Two gentlemen strolled past in the other direction, talking business. One glanced at her and tut-tutted.
* * *
When she returned, Mr Borel’s daughter Sophia, who was sweeping the steps, gave her a disapproving look. Josephine patted at her hair and found it a dreadful mess. Well, there was nothing she could do about that now. She said good night to Sophia and babbled a few words of explanation, not quite knowing what she said.
She went up to her room, and sat on the bed, shaking. She felt terrible, as if she’d been drinking to excess or had swallowed poison.
She desperately wanted to tell someone. She wanted to never speak of it again.
It had been no sham.
Madness. Stranger than any vision her mother had suffered. But Atwood and the rest had seen it too.
That beautiful, terrible, wounded creature.
She was still awake hours later, pacing up and down, when someone started banging on the door below.

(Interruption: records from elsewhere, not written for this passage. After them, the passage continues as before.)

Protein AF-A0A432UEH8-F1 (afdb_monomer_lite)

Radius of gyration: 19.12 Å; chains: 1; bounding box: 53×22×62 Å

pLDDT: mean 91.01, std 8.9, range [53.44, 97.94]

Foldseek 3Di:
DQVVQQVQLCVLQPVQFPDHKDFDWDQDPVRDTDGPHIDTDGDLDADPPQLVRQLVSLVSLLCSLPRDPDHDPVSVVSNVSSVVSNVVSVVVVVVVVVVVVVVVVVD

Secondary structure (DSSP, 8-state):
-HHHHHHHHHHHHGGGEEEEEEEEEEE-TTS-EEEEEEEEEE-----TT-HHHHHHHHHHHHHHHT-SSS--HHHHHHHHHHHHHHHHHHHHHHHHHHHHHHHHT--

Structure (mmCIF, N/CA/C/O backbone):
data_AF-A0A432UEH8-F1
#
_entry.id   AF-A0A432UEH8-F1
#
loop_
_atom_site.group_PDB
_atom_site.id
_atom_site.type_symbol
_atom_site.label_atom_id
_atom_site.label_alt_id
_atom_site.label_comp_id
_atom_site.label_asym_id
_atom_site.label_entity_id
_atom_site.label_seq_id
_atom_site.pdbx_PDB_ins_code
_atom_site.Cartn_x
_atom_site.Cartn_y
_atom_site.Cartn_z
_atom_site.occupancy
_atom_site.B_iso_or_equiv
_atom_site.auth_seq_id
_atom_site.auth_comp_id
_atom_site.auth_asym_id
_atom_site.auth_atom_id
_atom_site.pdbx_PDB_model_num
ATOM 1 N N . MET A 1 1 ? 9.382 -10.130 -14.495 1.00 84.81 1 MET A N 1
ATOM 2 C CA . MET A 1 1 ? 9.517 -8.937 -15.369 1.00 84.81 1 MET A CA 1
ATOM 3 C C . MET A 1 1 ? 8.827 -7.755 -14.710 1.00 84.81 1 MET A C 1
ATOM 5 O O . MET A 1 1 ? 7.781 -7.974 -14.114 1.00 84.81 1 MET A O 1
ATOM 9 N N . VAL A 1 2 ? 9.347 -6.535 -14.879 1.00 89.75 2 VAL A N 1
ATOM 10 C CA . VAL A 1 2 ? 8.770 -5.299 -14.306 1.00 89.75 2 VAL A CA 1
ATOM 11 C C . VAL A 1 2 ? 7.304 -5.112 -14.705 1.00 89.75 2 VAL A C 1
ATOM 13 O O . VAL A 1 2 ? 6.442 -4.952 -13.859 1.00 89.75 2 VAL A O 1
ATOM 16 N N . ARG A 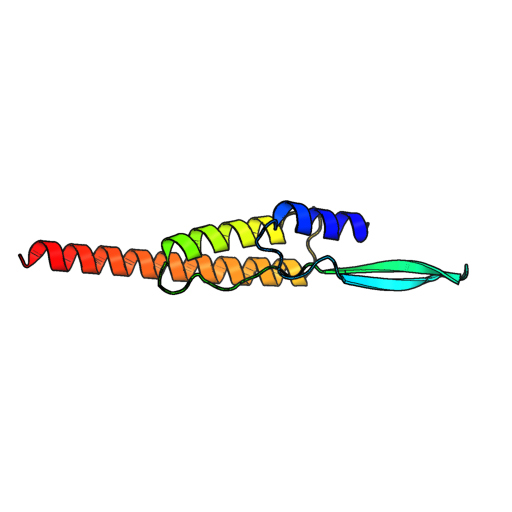1 3 ? 6.963 -5.264 -15.991 1.00 90.75 3 ARG A N 1
ATOM 17 C CA . ARG A 1 3 ? 5.567 -5.120 -16.448 1.00 90.75 3 ARG A CA 1
ATOM 18 C C . ARG A 1 3 ? 4.592 -6.093 -15.778 1.00 90.75 3 ARG A C 1
ATOM 20 O O . ARG A 1 3 ? 3.464 -5.716 -15.486 1.00 90.75 3 ARG A O 1
ATOM 27 N N . ALA A 1 4 ? 5.021 -7.335 -15.558 1.00 91.00 4 ALA A N 1
ATOM 28 C CA . ALA A 1 4 ? 4.205 -8.340 -14.881 1.00 91.00 4 ALA A CA 1
ATOM 29 C C . ALA A 1 4 ? 4.087 -8.051 -13.376 1.00 91.00 4 ALA A C 1
ATOM 31 O O . ALA A 1 4 ? 3.021 -8.264 -12.810 1.00 91.00 4 ALA A O 1
ATOM 32 N N . HIS A 1 5 ? 5.158 -7.529 -12.766 1.00 91.81 5 HIS A N 1
ATOM 33 C CA . HIS A 1 5 ? 5.180 -7.077 -11.377 1.00 91.81 5 HIS A CA 1
ATOM 34 C C . HIS A 1 5 ? 4.152 -5.958 -11.156 1.00 91.81 5 HIS A C 1
ATOM 36 O O . HIS A 1 5 ? 3.217 -6.143 -10.383 1.00 91.81 5 HIS A O 1
ATOM 42 N N . GLU A 1 6 ? 4.213 -4.881 -11.947 1.00 92.62 6 GLU A N 1
ATOM 43 C CA . GLU A 1 6 ? 3.250 -3.779 -11.802 1.00 92.62 6 GLU A CA 1
ATOM 44 C C . GLU A 1 6 ? 1.813 -4.212 -12.106 1.00 92.62 6 GLU A C 1
ATOM 46 O O . GLU A 1 6 ? 0.861 -3.786 -11.456 1.00 92.62 6 GLU A O 1
ATOM 51 N N . ARG A 1 7 ? 1.625 -5.114 -13.077 1.00 92.25 7 ARG A N 1
ATOM 52 C CA . ARG A 1 7 ? 0.293 -5.639 -13.393 1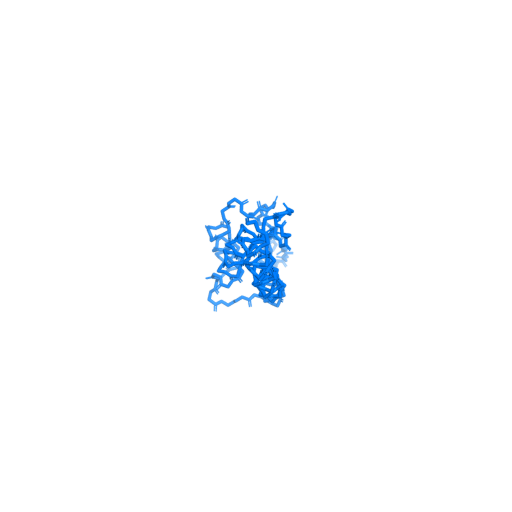.00 92.25 7 ARG A CA 1
ATOM 53 C C . ARG A 1 7 ? -0.309 -6.423 -12.224 1.00 92.25 7 ARG A C 1
ATOM 55 O O . ARG A 1 7 ? -1.518 -6.336 -12.021 1.00 92.25 7 ARG A O 1
ATOM 62 N N . ALA A 1 8 ? 0.502 -7.161 -11.464 1.00 93.12 8 ALA A N 1
ATOM 63 C CA . ALA A 1 8 ? 0.031 -7.873 -10.279 1.00 93.12 8 ALA A CA 1
ATOM 64 C C . ALA A 1 8 ? -0.478 -6.896 -9.208 1.00 93.12 8 ALA A C 1
ATOM 66 O O . ALA A 1 8 ? -1.565 -7.104 -8.668 1.00 93.12 8 ALA A O 1
ATOM 67 N N . HIS A 1 9 ? 0.239 -5.791 -8.979 1.00 92.50 9 HIS A N 1
ATOM 68 C CA . HIS A 1 9 ? -0.223 -4.728 -8.086 1.00 92.50 9 HIS A CA 1
ATOM 69 C C . HIS A 1 9 ? -1.530 -4.088 -8.552 1.00 92.50 9 HIS A C 1
ATOM 71 O O . HIS A 1 9 ? -2.440 -3.935 -7.743 1.00 92.50 9 HIS A O 1
ATOM 77 N N . LEU A 1 10 ? -1.668 -3.760 -9.841 1.00 91.94 10 LEU A N 1
ATOM 78 C CA . LEU A 1 10 ? -2.898 -3.154 -10.372 1.00 91.94 10 LEU A CA 1
ATOM 79 C C . LEU A 1 10 ? -4.121 -4.044 -10.168 1.00 91.94 10 LEU A C 1
ATOM 81 O O . LEU A 1 10 ? -5.162 -3.578 -9.712 1.00 91.94 10 LEU A O 1
ATOM 85 N N . ILE A 1 11 ? -3.986 -5.329 -10.504 1.00 92.62 11 ILE A N 1
ATOM 86 C CA . ILE A 1 11 ? -5.081 -6.295 -10.387 1.00 92.62 11 ILE A CA 1
ATOM 87 C C . ILE A 1 11 ? -5.483 -6.461 -8.920 1.00 92.62 11 ILE A C 1
ATOM 89 O O . ILE A 1 11 ? -6.671 -6.480 -8.610 1.00 92.62 11 ILE A O 1
ATOM 93 N N . ALA A 1 12 ? -4.508 -6.561 -8.016 1.00 93.25 12 ALA A N 1
ATOM 94 C CA . ALA A 1 12 ? -4.783 -6.743 -6.597 1.00 93.25 12 ALA A CA 1
ATOM 95 C C . ALA A 1 12 ? -5.281 -5.458 -5.907 1.00 93.25 12 ALA A C 1
ATOM 97 O O . ALA A 1 12 ? -6.056 -5.535 -4.953 1.00 93.25 12 ALA A O 1
ATOM 98 N N . GLY A 1 13 ? -4.838 -4.289 -6.377 1.00 91.12 13 GLY A N 1
ATOM 99 C CA . GLY A 1 13 ? -5.207 -2.979 -5.845 1.00 91.12 13 GLY A CA 1
ATOM 100 C C . GLY A 1 13 ? -6.609 -2.529 -6.247 1.00 91.12 13 GLY A C 1
ATOM 101 O O . GLY A 1 13 ? -7.323 -1.980 -5.409 1.00 91.12 13 GLY A O 1
ATOM 102 N N . GLY A 1 14 ? -7.031 -2.786 -7.489 1.00 93.25 14 GLY A N 1
ATOM 103 C CA . GLY A 1 14 ? -8.357 -2.394 -7.976 1.00 93.25 14 GLY A CA 1
ATOM 104 C C . GLY A 1 14 ? -8.636 -0.898 -7.774 1.00 93.25 14 GLY A C 1
ATOM 105 O O . GLY A 1 14 ? -7.835 -0.055 -8.163 1.00 93.25 14 GLY A O 1
ATOM 106 N N . ASP A 1 15 ? -9.747 -0.575 -7.113 1.00 92.94 15 ASP A N 1
ATOM 107 C CA . ASP A 1 15 ? -10.173 0.785 -6.731 1.00 92.94 15 ASP A CA 1
ATOM 108 C C . ASP A 1 15 ? -9.239 1.499 -5.740 1.00 92.94 15 ASP A C 1
ATOM 110 O O . ASP A 1 15 ? -9.373 2.702 -5.542 1.00 92.94 15 ASP A O 1
ATOM 114 N N . LEU A 1 16 ? -8.284 0.800 -5.120 1.00 92.94 16 LEU A N 1
ATOM 115 C CA . LEU A 1 16 ? -7.286 1.428 -4.244 1.00 92.94 16 LEU A CA 1
ATOM 116 C C . LEU A 1 16 ? -6.132 2.063 -5.023 1.00 92.94 16 LEU A C 1
ATOM 118 O O . LEU A 1 16 ? -5.307 2.762 -4.433 1.00 92.94 16 LEU A O 1
ATOM 122 N N . VAL A 1 17 ? -6.029 1.781 -6.322 1.00 92.69 17 VAL A N 1
ATOM 123 C CA . VAL A 1 17 ? -4.983 2.333 -7.178 1.00 92.69 17 VAL A CA 1
ATOM 124 C C . VAL A 1 17 ? -5.314 3.791 -7.490 1.00 92.69 17 VAL A C 1
ATOM 126 O O . VAL A 1 17 ? -6.306 4.086 -8.149 1.00 92.69 17 VAL A O 1
ATOM 129 N N . LEU A 1 18 ? -4.450 4.706 -7.048 1.00 89.12 18 LEU A N 1
ATOM 130 C CA . LEU A 1 18 ? -4.565 6.140 -7.332 1.00 89.12 18 LEU A CA 1
ATOM 131 C C . LEU A 1 18 ? -4.023 6.499 -8.712 1.00 89.12 18 LEU A C 1
ATOM 133 O O . LEU A 1 18 ? -4.503 7.423 -9.363 1.00 89.12 18 LEU A O 1
ATOM 137 N N . SER A 1 19 ? -2.983 5.791 -9.145 1.00 85.19 19 SER A N 1
ATOM 138 C CA . SER A 1 19 ? -2.334 6.018 -10.428 1.00 85.19 19 SER A CA 1
ATOM 139 C C . SER A 1 19 ? -1.858 4.696 -11.003 1.00 85.19 19 SER A C 1
ATOM 141 O O . SER A 1 19 ? -1.383 3.828 -10.268 1.00 85.19 19 SER A O 1
ATOM 143 N N . GLY A 1 20 ? -2.008 4.556 -12.322 1.00 82.38 20 GLY A N 1
ATOM 144 C CA . GLY A 1 20 ? -1.536 3.398 -13.069 1.00 82.38 20 GLY A CA 1
ATOM 145 C C . GLY A 1 20 ? -0.019 3.189 -12.952 1.00 82.38 20 GLY A C 1
ATOM 146 O O . GLY A 1 20 ? 0.677 3.976 -12.313 1.00 82.38 20 GLY A O 1
ATOM 147 N N . PRO A 1 21 ? 0.505 2.126 -13.578 1.00 85.94 21 PRO A N 1
ATOM 148 C CA . PRO A 1 21 ? 1.893 1.738 -13.410 1.00 85.94 21 PRO A CA 1
ATOM 149 C C . PRO A 1 21 ? 2.816 2.773 -14.053 1.00 85.94 21 PRO A C 1
ATOM 151 O O . PRO A 1 21 ? 2.733 3.042 -15.257 1.00 85.94 21 PRO A O 1
ATOM 154 N N . HIS A 1 22 ? 3.725 3.316 -13.257 1.00 89.75 22 HIS A N 1
ATOM 155 C CA . HIS A 1 22 ? 4.843 4.111 -13.744 1.00 89.75 22 HIS A CA 1
ATOM 156 C C . HIS A 1 22 ? 5.990 3.172 -14.086 1.00 89.75 22 HIS A C 1
ATOM 158 O O . HIS A 1 22 ? 6.191 2.162 -13.420 1.00 89.75 22 HIS A O 1
ATOM 164 N N . TYR A 1 23 ? 6.727 3.463 -15.156 1.00 91.25 23 TYR A N 1
ATOM 165 C CA . TYR A 1 23 ? 7.836 2.621 -15.600 1.00 91.25 23 TYR A CA 1
ATOM 166 C C . TYR A 1 23 ? 9.099 3.450 -15.778 1.00 91.25 23 TYR A C 1
ATOM 168 O O . TYR A 1 23 ? 9.107 4.461 -16.479 1.00 91.25 23 TYR A O 1
ATOM 176 N N . VAL A 1 24 ? 10.191 2.953 -15.211 1.00 89.75 24 VAL A N 1
ATOM 177 C CA . VAL A 1 24 ? 11.542 3.453 -15.437 1.00 89.75 24 VAL A CA 1
ATOM 178 C C . VAL A 1 24 ? 12.184 2.620 -16.535 1.00 89.75 24 VAL A C 1
ATOM 180 O O . VAL A 1 24 ? 12.254 1.390 -16.443 1.00 89.75 24 VAL A O 1
ATOM 183 N N . TYR A 1 25 ? 12.672 3.291 -17.576 1.00 93.44 25 TYR A N 1
ATOM 184 C CA . TYR A 1 25 ? 13.291 2.647 -18.729 1.00 93.44 25 TYR A CA 1
ATOM 185 C C . TYR A 1 25 ? 14.797 2.892 -18.773 1.00 93.44 25 TYR A C 1
ATOM 187 O O . TYR A 1 25 ? 15.276 3.980 -18.463 1.00 93.44 25 TYR A O 1
ATOM 195 N N . LYS A 1 26 ? 15.541 1.890 -19.244 1.00 94.44 26 LYS A N 1
ATOM 196 C CA . LYS A 1 26 ? 16.952 2.007 -19.616 1.00 94.44 26 LYS A CA 1
ATOM 197 C C . LYS A 1 26 ? 17.120 1.661 -21.091 1.00 94.44 26 LYS A C 1
ATOM 199 O O . LYS A 1 26 ? 16.524 0.697 -21.572 1.00 94.44 26 LYS A O 1
ATOM 204 N N . ARG A 1 27 ? 17.936 2.439 -21.806 1.00 95.75 27 ARG A N 1
ATOM 205 C CA . ARG A 1 27 ? 18.314 2.140 -23.193 1.00 95.75 27 ARG A CA 1
ATOM 206 C C . ARG A 1 27 ? 19.413 1.077 -23.221 1.00 95.75 27 ARG A C 1
ATOM 208 O O . ARG A 1 27 ? 20.413 1.209 -22.515 1.00 95.75 27 ARG A O 1
ATOM 215 N N . GLY A 1 28 ? 19.199 0.026 -24.004 1.00 95.00 28 GLY A N 1
ATOM 216 C CA . GLY A 1 28 ? 20.168 -1.039 -24.230 1.00 95.00 28 GLY A CA 1
ATOM 217 C C . GLY A 1 28 ? 21.220 -0.671 -25.285 1.00 95.00 28 GLY A C 1
ATOM 218 O O . GLY A 1 28 ? 21.062 0.327 -25.995 1.00 95.00 28 GLY A O 1
ATOM 219 N N . PRO A 1 29 ? 22.285 -1.480 -25.420 1.00 94.81 29 PRO A N 1
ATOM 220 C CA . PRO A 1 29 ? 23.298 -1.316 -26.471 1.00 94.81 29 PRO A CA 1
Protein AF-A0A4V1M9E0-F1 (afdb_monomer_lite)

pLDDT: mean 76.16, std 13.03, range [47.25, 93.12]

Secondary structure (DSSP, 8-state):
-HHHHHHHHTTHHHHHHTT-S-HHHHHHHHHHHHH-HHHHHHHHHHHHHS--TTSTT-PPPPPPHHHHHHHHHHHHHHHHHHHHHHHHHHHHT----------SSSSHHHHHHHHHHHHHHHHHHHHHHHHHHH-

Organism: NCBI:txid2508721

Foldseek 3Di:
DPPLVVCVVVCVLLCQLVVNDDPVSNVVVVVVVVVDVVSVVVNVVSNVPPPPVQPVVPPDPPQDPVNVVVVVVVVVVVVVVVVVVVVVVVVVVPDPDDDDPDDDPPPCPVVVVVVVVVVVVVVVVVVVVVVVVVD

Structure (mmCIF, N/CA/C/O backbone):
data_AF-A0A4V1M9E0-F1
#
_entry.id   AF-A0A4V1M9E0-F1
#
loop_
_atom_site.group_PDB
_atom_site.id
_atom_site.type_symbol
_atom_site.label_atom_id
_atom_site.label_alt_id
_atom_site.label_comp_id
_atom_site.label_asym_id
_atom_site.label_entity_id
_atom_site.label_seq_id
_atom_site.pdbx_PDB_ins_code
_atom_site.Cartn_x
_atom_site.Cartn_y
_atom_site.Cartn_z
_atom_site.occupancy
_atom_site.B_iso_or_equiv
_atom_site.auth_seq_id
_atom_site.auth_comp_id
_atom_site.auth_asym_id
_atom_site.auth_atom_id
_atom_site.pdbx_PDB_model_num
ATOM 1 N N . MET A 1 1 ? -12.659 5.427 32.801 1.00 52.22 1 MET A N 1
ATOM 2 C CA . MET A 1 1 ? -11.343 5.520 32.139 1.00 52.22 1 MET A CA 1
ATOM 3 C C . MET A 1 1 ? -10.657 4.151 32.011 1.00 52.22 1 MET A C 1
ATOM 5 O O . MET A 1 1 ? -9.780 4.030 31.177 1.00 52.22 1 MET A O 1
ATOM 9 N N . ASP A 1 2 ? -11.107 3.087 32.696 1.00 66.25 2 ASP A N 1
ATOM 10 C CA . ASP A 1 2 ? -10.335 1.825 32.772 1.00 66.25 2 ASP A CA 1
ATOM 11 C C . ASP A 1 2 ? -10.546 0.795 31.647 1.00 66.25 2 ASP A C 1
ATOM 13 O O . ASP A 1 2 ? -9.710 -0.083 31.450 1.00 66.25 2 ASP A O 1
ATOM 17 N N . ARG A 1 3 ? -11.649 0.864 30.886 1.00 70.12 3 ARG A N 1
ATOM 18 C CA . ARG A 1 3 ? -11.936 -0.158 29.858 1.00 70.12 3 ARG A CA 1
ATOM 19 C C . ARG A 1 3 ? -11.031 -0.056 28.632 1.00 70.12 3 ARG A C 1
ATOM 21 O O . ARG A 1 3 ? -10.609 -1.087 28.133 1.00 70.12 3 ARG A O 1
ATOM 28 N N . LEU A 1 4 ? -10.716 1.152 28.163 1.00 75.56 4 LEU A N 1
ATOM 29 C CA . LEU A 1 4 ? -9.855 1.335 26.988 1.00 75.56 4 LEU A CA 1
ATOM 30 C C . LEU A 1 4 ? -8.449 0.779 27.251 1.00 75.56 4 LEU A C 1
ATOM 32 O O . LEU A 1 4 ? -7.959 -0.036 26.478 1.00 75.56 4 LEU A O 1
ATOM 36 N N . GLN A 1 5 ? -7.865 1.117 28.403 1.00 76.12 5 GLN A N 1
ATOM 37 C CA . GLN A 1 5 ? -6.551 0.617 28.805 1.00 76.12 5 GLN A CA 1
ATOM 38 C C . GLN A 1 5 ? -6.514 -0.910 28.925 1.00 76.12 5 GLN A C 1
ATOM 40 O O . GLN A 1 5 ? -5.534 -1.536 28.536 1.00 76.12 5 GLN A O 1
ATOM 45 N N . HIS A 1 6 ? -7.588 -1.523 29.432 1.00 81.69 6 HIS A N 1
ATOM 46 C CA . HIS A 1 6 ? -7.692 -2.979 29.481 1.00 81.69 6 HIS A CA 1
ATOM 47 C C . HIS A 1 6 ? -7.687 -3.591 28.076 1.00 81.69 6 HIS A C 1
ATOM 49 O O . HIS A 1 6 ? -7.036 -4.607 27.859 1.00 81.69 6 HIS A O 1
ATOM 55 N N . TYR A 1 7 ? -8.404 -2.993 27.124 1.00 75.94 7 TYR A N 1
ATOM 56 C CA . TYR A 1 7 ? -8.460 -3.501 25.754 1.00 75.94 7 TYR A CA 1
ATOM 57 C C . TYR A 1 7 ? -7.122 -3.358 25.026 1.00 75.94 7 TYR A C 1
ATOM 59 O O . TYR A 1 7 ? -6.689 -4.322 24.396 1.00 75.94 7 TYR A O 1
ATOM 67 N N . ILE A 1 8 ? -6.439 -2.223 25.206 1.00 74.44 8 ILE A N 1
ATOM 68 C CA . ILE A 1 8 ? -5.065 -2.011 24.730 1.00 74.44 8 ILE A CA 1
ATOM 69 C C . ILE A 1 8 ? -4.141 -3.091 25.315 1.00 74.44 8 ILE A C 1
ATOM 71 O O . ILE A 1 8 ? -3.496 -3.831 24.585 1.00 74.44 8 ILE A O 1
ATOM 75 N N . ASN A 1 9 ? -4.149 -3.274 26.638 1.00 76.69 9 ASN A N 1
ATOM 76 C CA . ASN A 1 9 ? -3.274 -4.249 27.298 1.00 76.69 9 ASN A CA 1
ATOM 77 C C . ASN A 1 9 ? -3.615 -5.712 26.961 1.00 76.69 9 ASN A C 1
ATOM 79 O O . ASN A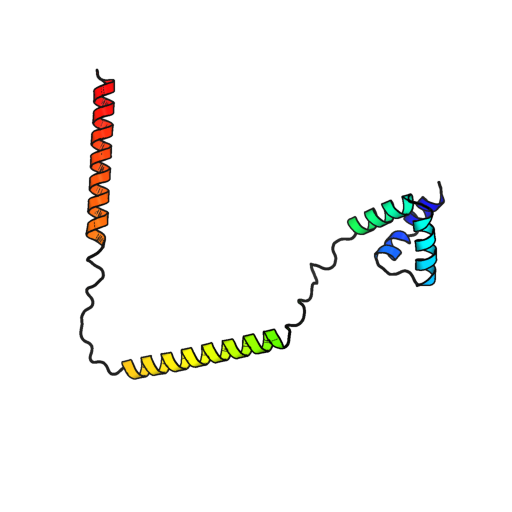 1 9 ? -2.770 -6.590 27.116 1.00 76.69 9 ASN A O 1
ATOM 83 N N . SER A 1 10 ? -4.853 -5.991 26.546 1.00 82.12 10 SER A N 1
ATOM 84 C CA . SER A 1 10 ? -5.308 -7.344 26.206 1.00 82.12 10 SER A CA 1
ATOM 85 C C . SER A 1 10 ? -4.916 -7.804 24.801 1.00 82.12 10 SER A C 1
ATOM 87 O O . SER A 1 10 ? -5.095 -8.980 24.489 1.00 82.12 10 SER A O 1
ATOM 89 N N . GLY A 1 11 ? -4.404 -6.911 23.948 1.00 81.50 11 GLY A N 1
ATOM 90 C CA . GLY A 1 11 ? -4.040 -7.247 22.570 1.00 81.50 11 GLY A CA 1
ATOM 91 C C . GLY A 1 11 ? -5.234 -7.389 21.613 1.00 81.50 11 GLY A C 1
ATOM 92 O O . GLY A 1 11 ? -5.077 -7.844 20.480 1.00 81.50 11 GLY A O 1
ATOM 93 N N . VAL A 1 12 ? -6.453 -7.069 22.065 1.00 87.19 12 VAL A N 1
ATOM 94 C CA . VAL A 1 12 ? -7.685 -7.240 21.273 1.00 87.19 12 VAL A CA 1
ATOM 95 C C . VAL A 1 12 ? -7.718 -6.274 20.087 1.00 87.19 12 VAL A C 1
ATOM 97 O O . VAL A 1 12 ? -8.240 -6.621 19.030 1.00 87.19 12 VAL A O 1
ATOM 100 N N . ILE A 1 13 ? -7.128 -5.085 20.238 1.00 86.88 13 ILE A N 1
ATOM 101 C CA . ILE A 1 13 ? -7.056 -4.069 19.181 1.00 86.88 13 ILE A CA 1
ATOM 102 C C . ILE A 1 13 ? -6.183 -4.579 18.028 1.00 86.88 13 ILE A C 1
ATOM 104 O O . ILE A 1 13 ? -6.576 -4.516 16.867 1.00 86.88 13 ILE A O 1
ATOM 108 N N . GLU A 1 14 ? -5.037 -5.166 18.344 1.00 87.44 14 GLU A N 1
ATOM 109 C CA . GLU A 1 14 ? -4.090 -5.738 17.394 1.00 87.44 14 GLU A CA 1
ATOM 110 C C . GLU A 1 14 ? -4.681 -6.969 16.705 1.00 87.44 14 GLU A C 1
ATOM 112 O O . GLU A 1 14 ? -4.591 -7.101 15.486 1.00 87.44 14 GLU A O 1
ATOM 117 N N . GLN A 1 15 ? -5.353 -7.844 17.461 1.00 87.94 15 GLN A N 1
ATOM 118 C CA . GLN A 1 15 ? -6.066 -8.994 16.897 1.00 87.94 15 GLN A CA 1
ATOM 119 C C . GLN A 1 15 ? -7.192 -8.566 15.954 1.00 87.94 15 GLN A C 1
ATOM 121 O O . GLN A 1 15 ? -7.390 -9.201 14.918 1.00 87.94 15 GLN A O 1
ATOM 126 N N . TYR A 1 16 ? -7.913 -7.491 16.283 1.00 89.12 16 TYR A N 1
ATOM 127 C CA . TYR A 1 16 ? -8.939 -6.924 15.412 1.00 89.12 16 TYR A CA 1
ATOM 128 C C . TYR A 1 16 ? -8.334 -6.411 14.104 1.00 89.12 16 TYR A C 1
ATOM 130 O O . TYR A 1 16 ? -8.826 -6.756 13.030 1.00 89.12 16 TYR A O 1
ATOM 138 N N . VAL A 1 17 ? -7.242 -5.642 14.173 1.00 87.62 17 VAL A N 1
ATOM 139 C CA . VAL A 1 17 ? -6.585 -5.099 12.974 1.00 87.62 17 VAL A CA 1
ATOM 140 C C . VAL A 1 17 ? -5.999 -6.205 12.092 1.00 87.62 17 VAL A C 1
ATOM 142 O O . VAL A 1 17 ? -6.094 -6.131 10.870 1.00 87.62 17 VAL A O 1
ATOM 145 N N . LEU A 1 18 ? -5.445 -7.254 12.697 1.00 85.31 18 LEU A N 1
ATOM 146 C CA . LEU A 1 18 ? -4.917 -8.418 11.983 1.00 85.31 18 LEU A CA 1
ATOM 147 C C . LEU A 1 18 ? -6.009 -9.367 11.455 1.00 85.31 18 LEU A C 1
ATOM 149 O O . LEU A 1 18 ? -5.686 -10.344 10.783 1.00 85.31 18 LEU A O 1
ATOM 153 N N . GLY A 1 19 ? -7.288 -9.117 11.759 1.00 86.25 19 GLY A N 1
ATOM 154 C CA . GLY A 1 19 ? -8.395 -9.983 11.347 1.00 86.25 19 GLY A CA 1
ATOM 155 C C . GLY A 1 19 ? -8.396 -11.356 12.029 1.00 86.25 19 GLY A C 1
ATOM 156 O O . GLY A 1 19 ? -8.891 -12.323 11.457 1.00 86.25 19 GLY A O 1
ATOM 157 N N . LEU A 1 20 ? -7.828 -11.453 13.234 1.00 88.00 20 LEU A N 1
ATOM 158 C CA . LEU A 1 20 ? -7.689 -12.698 14.003 1.00 88.00 20 LEU A CA 1
ATOM 159 C C . LEU A 1 20 ? -8.838 -12.939 14.991 1.00 88.00 20 LEU A C 1
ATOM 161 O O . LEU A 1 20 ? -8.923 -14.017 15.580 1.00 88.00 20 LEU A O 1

She threw open the window to see a large tramp in the street, reeling away from the door, bellowing her name. It took her a moment to realise that it was Arthur. He appeared to have been in a fire.
Chapter Nine
That night Arthur had stayed late in Room 13, explaining to Mr Dimmick at chucking-out time that he thought there were certain errors in the Work he’d done that afternoon, and it was a bloody nuisance but he simply had to fix them. Dimmick thought this was improbable but since Gracewell wasn’t there to appeal to, and Dimmick certainly didn’t understand the Work, he’d grudgingly permitted it. In fact, Arthur was hoping to snoop on the night-time operations of the Engine. Mr Vaz had remained for the same purpose. Two other workers—Harriot, and a clerk named Malone—had insisted on staying, apparently out of a determination that nobody in the room should show themselves more diligent or ambitious than they. Arthur was waiting for them to go away.